Brian Harris Life Story: An Existence Behind the Camera
The photojournalist B. Harris, who has died aged 73 from cancer, left school at 16 to become a messenger boy, and eventually became one of the most respected UK photojournalists of his generation.
A Global Professional Journey
He journeyed the world as a freelance or a employee for Fleet Street publications, documenting major happenings including the fall of the Berlin Wall, famine in Ethiopia and Sudan, the Troubles in Northern Ireland, battlefields in the Balkans and throughout Africa, the consequences of the Falklands conflict and four US election campaigns. Additionally, he produced lyrical scenic views of the rural areas around his home county of Essex home.
By his own calculation he shot more than 2m images, averaging 100 a day, but he made that count some years back. He continued posting archive and new images each day on social media up to a short time before his death, and had been arranging to deliver a lecture on his life and work.Memorable Assignments
Tales from a rollercoaster career included an costly premium flight in 1991 to reach the funeral in India of the slain politician Rajiv Gandhi, where he collapsed from sunstroke and pneumonia and was treated with ice that had been employed to cool the body.
His 1983’s images of the then Labour party leader Neil Kinnock with his wife, Glenys, falling into the tide on Brighton beach were published across eight columns of a front page, and are regularly reproduced as a striking example of photo-opportunity hubris. His 2016 memoir, ... And Then the Prime Minister Hit Me, took the title from an irritated John Major hitting him with a folded briefing paper.
Career Milestones
He became the Times’ most youthful staff photographer when he joined the paper in 1976, at the age of 26, and worked around the world for nearly a decade, including coverage of the end of the internal conflict in Rhodesia (now Zimbabwe). He eventually resigned over what he considered censorship of his strongest images of famine in Africa.
In 1986 Harris was made head photographer as the team was put together to create a major newspaper. He was instrumental in shaping the style of journalistic photography that the paper was famous for, helping raise the bar for news photography and broadsheet design, in striking images covering multiple pages. Among numerous awards, he was honoured as the industry-recognised photographer of the year in 1990 for his work in eastern Europe recording the collapse of communism.

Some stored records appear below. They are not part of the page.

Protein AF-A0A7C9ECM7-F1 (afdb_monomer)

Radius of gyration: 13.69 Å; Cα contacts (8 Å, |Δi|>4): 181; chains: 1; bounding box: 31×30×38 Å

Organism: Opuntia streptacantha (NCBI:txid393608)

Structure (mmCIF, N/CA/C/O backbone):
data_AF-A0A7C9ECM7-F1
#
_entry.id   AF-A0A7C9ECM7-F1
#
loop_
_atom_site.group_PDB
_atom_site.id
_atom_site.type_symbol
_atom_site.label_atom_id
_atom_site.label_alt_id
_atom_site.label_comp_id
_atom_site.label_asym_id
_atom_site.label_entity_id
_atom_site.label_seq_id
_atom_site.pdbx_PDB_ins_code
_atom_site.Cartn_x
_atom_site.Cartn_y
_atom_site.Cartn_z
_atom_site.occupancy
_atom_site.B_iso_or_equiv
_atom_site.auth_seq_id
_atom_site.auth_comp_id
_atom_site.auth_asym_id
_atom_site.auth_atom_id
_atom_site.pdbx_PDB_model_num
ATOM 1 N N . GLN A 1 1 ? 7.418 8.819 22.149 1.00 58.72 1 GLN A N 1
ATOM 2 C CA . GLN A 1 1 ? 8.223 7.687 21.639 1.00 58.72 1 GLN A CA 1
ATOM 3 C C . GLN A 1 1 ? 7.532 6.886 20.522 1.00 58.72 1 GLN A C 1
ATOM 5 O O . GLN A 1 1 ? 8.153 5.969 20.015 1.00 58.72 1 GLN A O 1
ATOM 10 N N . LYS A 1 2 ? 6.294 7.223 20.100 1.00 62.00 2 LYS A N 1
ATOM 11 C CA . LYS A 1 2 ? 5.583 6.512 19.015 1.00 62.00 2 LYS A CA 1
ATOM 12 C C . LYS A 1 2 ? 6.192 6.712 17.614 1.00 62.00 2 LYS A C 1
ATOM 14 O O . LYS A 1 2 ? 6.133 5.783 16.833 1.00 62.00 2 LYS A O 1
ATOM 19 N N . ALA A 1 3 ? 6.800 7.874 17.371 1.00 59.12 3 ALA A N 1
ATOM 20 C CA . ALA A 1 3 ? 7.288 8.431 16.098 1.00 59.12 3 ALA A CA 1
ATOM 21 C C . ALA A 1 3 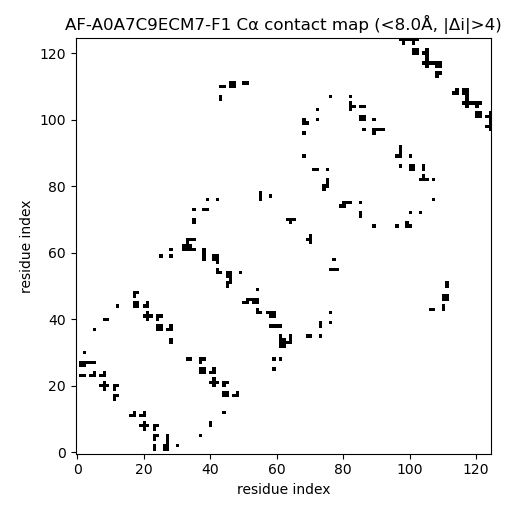? 8.294 7.620 15.241 1.00 59.12 3 ALA A C 1
ATOM 23 O O . ALA A 1 3 ? 8.792 8.154 14.258 1.00 59.12 3 ALA A O 1
ATOM 24 N N . TYR A 1 4 ? 8.663 6.399 15.630 1.00 63.22 4 TYR A N 1
ATOM 25 C CA . TYR A 1 4 ? 9.676 5.596 14.925 1.00 63.22 4 TYR A CA 1
ATOM 26 C C . TYR A 1 4 ? 9.381 4.091 15.004 1.00 63.22 4 TYR A C 1
ATOM 28 O O . TYR A 1 4 ? 10.288 3.267 14.892 1.00 63.22 4 TYR A O 1
ATOM 36 N N . LEU A 1 5 ? 8.131 3.715 15.286 1.00 80.38 5 LEU A N 1
ATOM 37 C CA . LEU A 1 5 ? 7.749 2.331 15.573 1.00 80.38 5 LEU A CA 1
ATOM 38 C C . LEU A 1 5 ? 6.946 1.723 14.421 1.00 80.38 5 LEU A C 1
ATOM 40 O O . LEU A 1 5 ? 5.918 1.091 14.655 1.00 80.38 5 LEU A O 1
ATOM 44 N N . TRP A 1 6 ? 7.460 1.825 13.198 1.00 85.12 6 TRP A N 1
ATOM 45 C CA . TRP A 1 6 ? 6.854 1.197 12.019 1.00 85.12 6 TRP A CA 1
ATOM 46 C C . TRP A 1 6 ? 6.603 -0.308 12.215 1.00 85.12 6 TRP A C 1
ATOM 48 O O . TRP A 1 6 ? 5.558 -0.838 11.846 1.00 85.12 6 TRP A O 1
ATOM 58 N N . GLN A 1 7 ? 7.497 -0.997 12.936 1.00 90.38 7 GLN A N 1
ATOM 59 C CA . GLN A 1 7 ? 7.343 -2.408 13.320 1.00 90.38 7 GLN A CA 1
ATOM 60 C C . GLN A 1 7 ? 6.068 -2.668 14.142 1.00 90.38 7 GLN A C 1
ATOM 62 O O . GLN A 1 7 ? 5.423 -3.710 13.999 1.00 90.38 7 GLN A O 1
ATOM 67 N N . ARG A 1 8 ? 5.679 -1.715 15.003 1.00 92.69 8 ARG A N 1
ATOM 68 C CA . ARG A 1 8 ? 4.409 -1.768 15.738 1.00 92.69 8 ARG A CA 1
ATOM 69 C C . ARG A 1 8 ? 3.240 -1.650 14.766 1.00 92.69 8 ARG A C 1
ATOM 71 O O . ARG A 1 8 ? 2.287 -2.404 14.921 1.00 92.69 8 ARG A O 1
ATOM 78 N N . GLY A 1 9 ? 3.317 -0.754 13.783 1.00 94.19 9 GLY A N 1
ATOM 79 C CA . GLY A 1 9 ? 2.304 -0.621 12.732 1.00 94.19 9 GLY A CA 1
ATOM 80 C C . GLY A 1 9 ? 2.073 -1.939 11.991 1.00 94.19 9 GLY A C 1
ATOM 81 O O . GLY A 1 9 ? 0.938 -2.403 11.910 1.00 94.19 9 GLY A O 1
ATOM 82 N N . LEU A 1 10 ? 3.151 -2.611 11.573 1.00 94.56 10 LEU A N 1
ATOM 83 C CA . LEU A 1 10 ? 3.076 -3.935 10.939 1.00 94.56 10 LEU A CA 1
ATOM 84 C C . LEU A 1 10 ? 2.427 -4.981 11.847 1.00 94.56 10 LEU A C 1
ATOM 86 O O . LEU A 1 10 ? 1.559 -5.740 11.425 1.00 94.56 10 LEU A O 1
ATOM 90 N N . SER A 1 11 ? 2.830 -5.001 13.118 1.00 95.94 11 SER A N 1
ATOM 91 C CA . SER A 1 11 ? 2.282 -5.942 14.097 1.00 95.94 11 SER A CA 1
ATOM 92 C C . SER A 1 11 ? 0.781 -5.725 14.298 1.00 95.94 11 SER A C 1
ATOM 94 O O . SER A 1 11 ? 0.034 -6.682 14.446 1.00 95.94 11 SER A O 1
ATOM 96 N N . LEU A 1 12 ? 0.326 -4.470 14.295 1.00 96.56 12 LEU A N 1
ATOM 97 C CA . LEU A 1 12 ? -1.091 -4.130 14.408 1.00 96.56 12 LEU A CA 1
ATOM 98 C C . LEU A 1 12 ? -1.884 -4.544 13.175 1.00 96.56 12 LEU A C 1
ATOM 100 O O . LEU A 1 12 ? -2.981 -5.069 13.336 1.00 96.56 12 LEU A O 1
ATOM 104 N N . TYR A 1 13 ? -1.325 -4.351 11.980 1.00 96.56 13 TYR A N 1
ATOM 105 C CA . TYR A 1 13 ? -1.950 -4.792 10.737 1.00 96.56 13 TYR A CA 1
ATOM 106 C C . TYR A 1 13 ? -2.232 -6.303 10.764 1.00 96.56 13 TYR A C 1
ATOM 108 O O . TYR A 1 13 ? -3.374 -6.712 10.584 1.00 96.56 13 TYR A O 1
ATOM 116 N N . TYR A 1 14 ? -1.238 -7.127 11.112 1.00 95.50 14 TYR A N 1
ATOM 117 C CA . TYR A 1 14 ? -1.416 -8.585 11.193 1.00 95.50 14 TYR A CA 1
ATOM 118 C C . TYR A 1 14 ? -2.218 -9.069 12.416 1.00 95.50 14 TYR A C 1
ATOM 120 O O . TYR A 1 14 ? -2.543 -10.250 12.508 1.00 95.50 14 TYR A O 1
ATOM 128 N N . LEU A 1 15 ? -2.543 -8.180 13.359 1.00 97.06 15 LEU A N 1
ATOM 129 C CA . LEU A 1 15 ? -3.468 -8.445 14.468 1.00 97.06 15 LEU A CA 1
ATOM 130 C C . LEU A 1 15 ? -4.899 -7.966 14.167 1.00 97.06 15 LEU A C 1
ATOM 132 O O . LEU A 1 15 ? -5.705 -7.876 15.092 1.00 97.06 15 LEU A O 1
ATOM 136 N N . ASP A 1 16 ? -5.197 -7.593 12.918 1.00 96.25 16 ASP A N 1
ATOM 137 C CA . ASP A 1 16 ? -6.459 -6.974 12.487 1.00 96.25 16 ASP A CA 1
ATOM 138 C C . ASP A 1 16 ? -6.799 -5.660 13.227 1.00 96.25 16 ASP A C 1
ATOM 140 O O . ASP A 1 16 ? -7.932 -5.175 13.215 1.00 96.25 16 ASP A O 1
ATOM 144 N N . ARG A 1 17 ? -5.807 -5.022 13.864 1.00 97.75 17 ARG A N 1
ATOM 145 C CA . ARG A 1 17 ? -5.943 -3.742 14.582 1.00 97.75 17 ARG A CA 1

He worked as a freelance after being let go in 1999, and significant projects thereafter included a year spent capturing cemeteries across the world in 2006 for the war memorial organisation, which resulted in an display launched in London – where he gave a private viewing to Queen Elizabeth II and the Duke of Edinburgh – and a emotional book, Remembered.
Early Life and Beginnings
Harris was born in eastern London, to Dorothy and Leonard Harris, an technician who later assisted him build a darkroom in the garage. In the 1950s, the family relocated farther east – and up in the world – to the Rise Park estate in Romford, Essex. Brian attended Chase Cross secondary modern school, learning practical skills in carpentry and metal crafting, before leaving at 16.
At a central London photo agency, he quickly advanced from messenger boy to photographer, and began his working life at eastern London local papers before progressing to national publications.
Peers and Legacy
Fellow photographers, often outpaced by him, recalled his work as remarkable. A colleague, who collaborated with him in the initial stages, called him “a superb and fearless photographer”, an inspiration to a cohort of junior colleagues. Tim Dawson, a union representative, said he “reimagined the possibilities of news photography during newspapers’ last golden age”.
Personal Life
In 2001 Harris made contact through a website with Nikki, whom he had initially encountered as a toddler in infant school, and they became close companions through his final decades. After receiving his terminal diagnosis, they went on a driving tour in Europe, sharing sunny images of good meals and good wine, and returning to significant sites including Dresden and Ypres.
His final project, finished a few weeks before his death, was to transfer his extensive collection of 55 years’ work to a permanent home. Among his favourite archive images he commented on a very young Harris drinking generous servings of wine with the actor Helen Mirren: “What a blessed life I’ve had – no remorse and no ‘Must Do’s’”.
He was married twice, both marriages concluded with divorce.
He is survived by Nikki, his son Jacob, from his later union, Nikki’s daughter, Holly, and by his sister, Jan.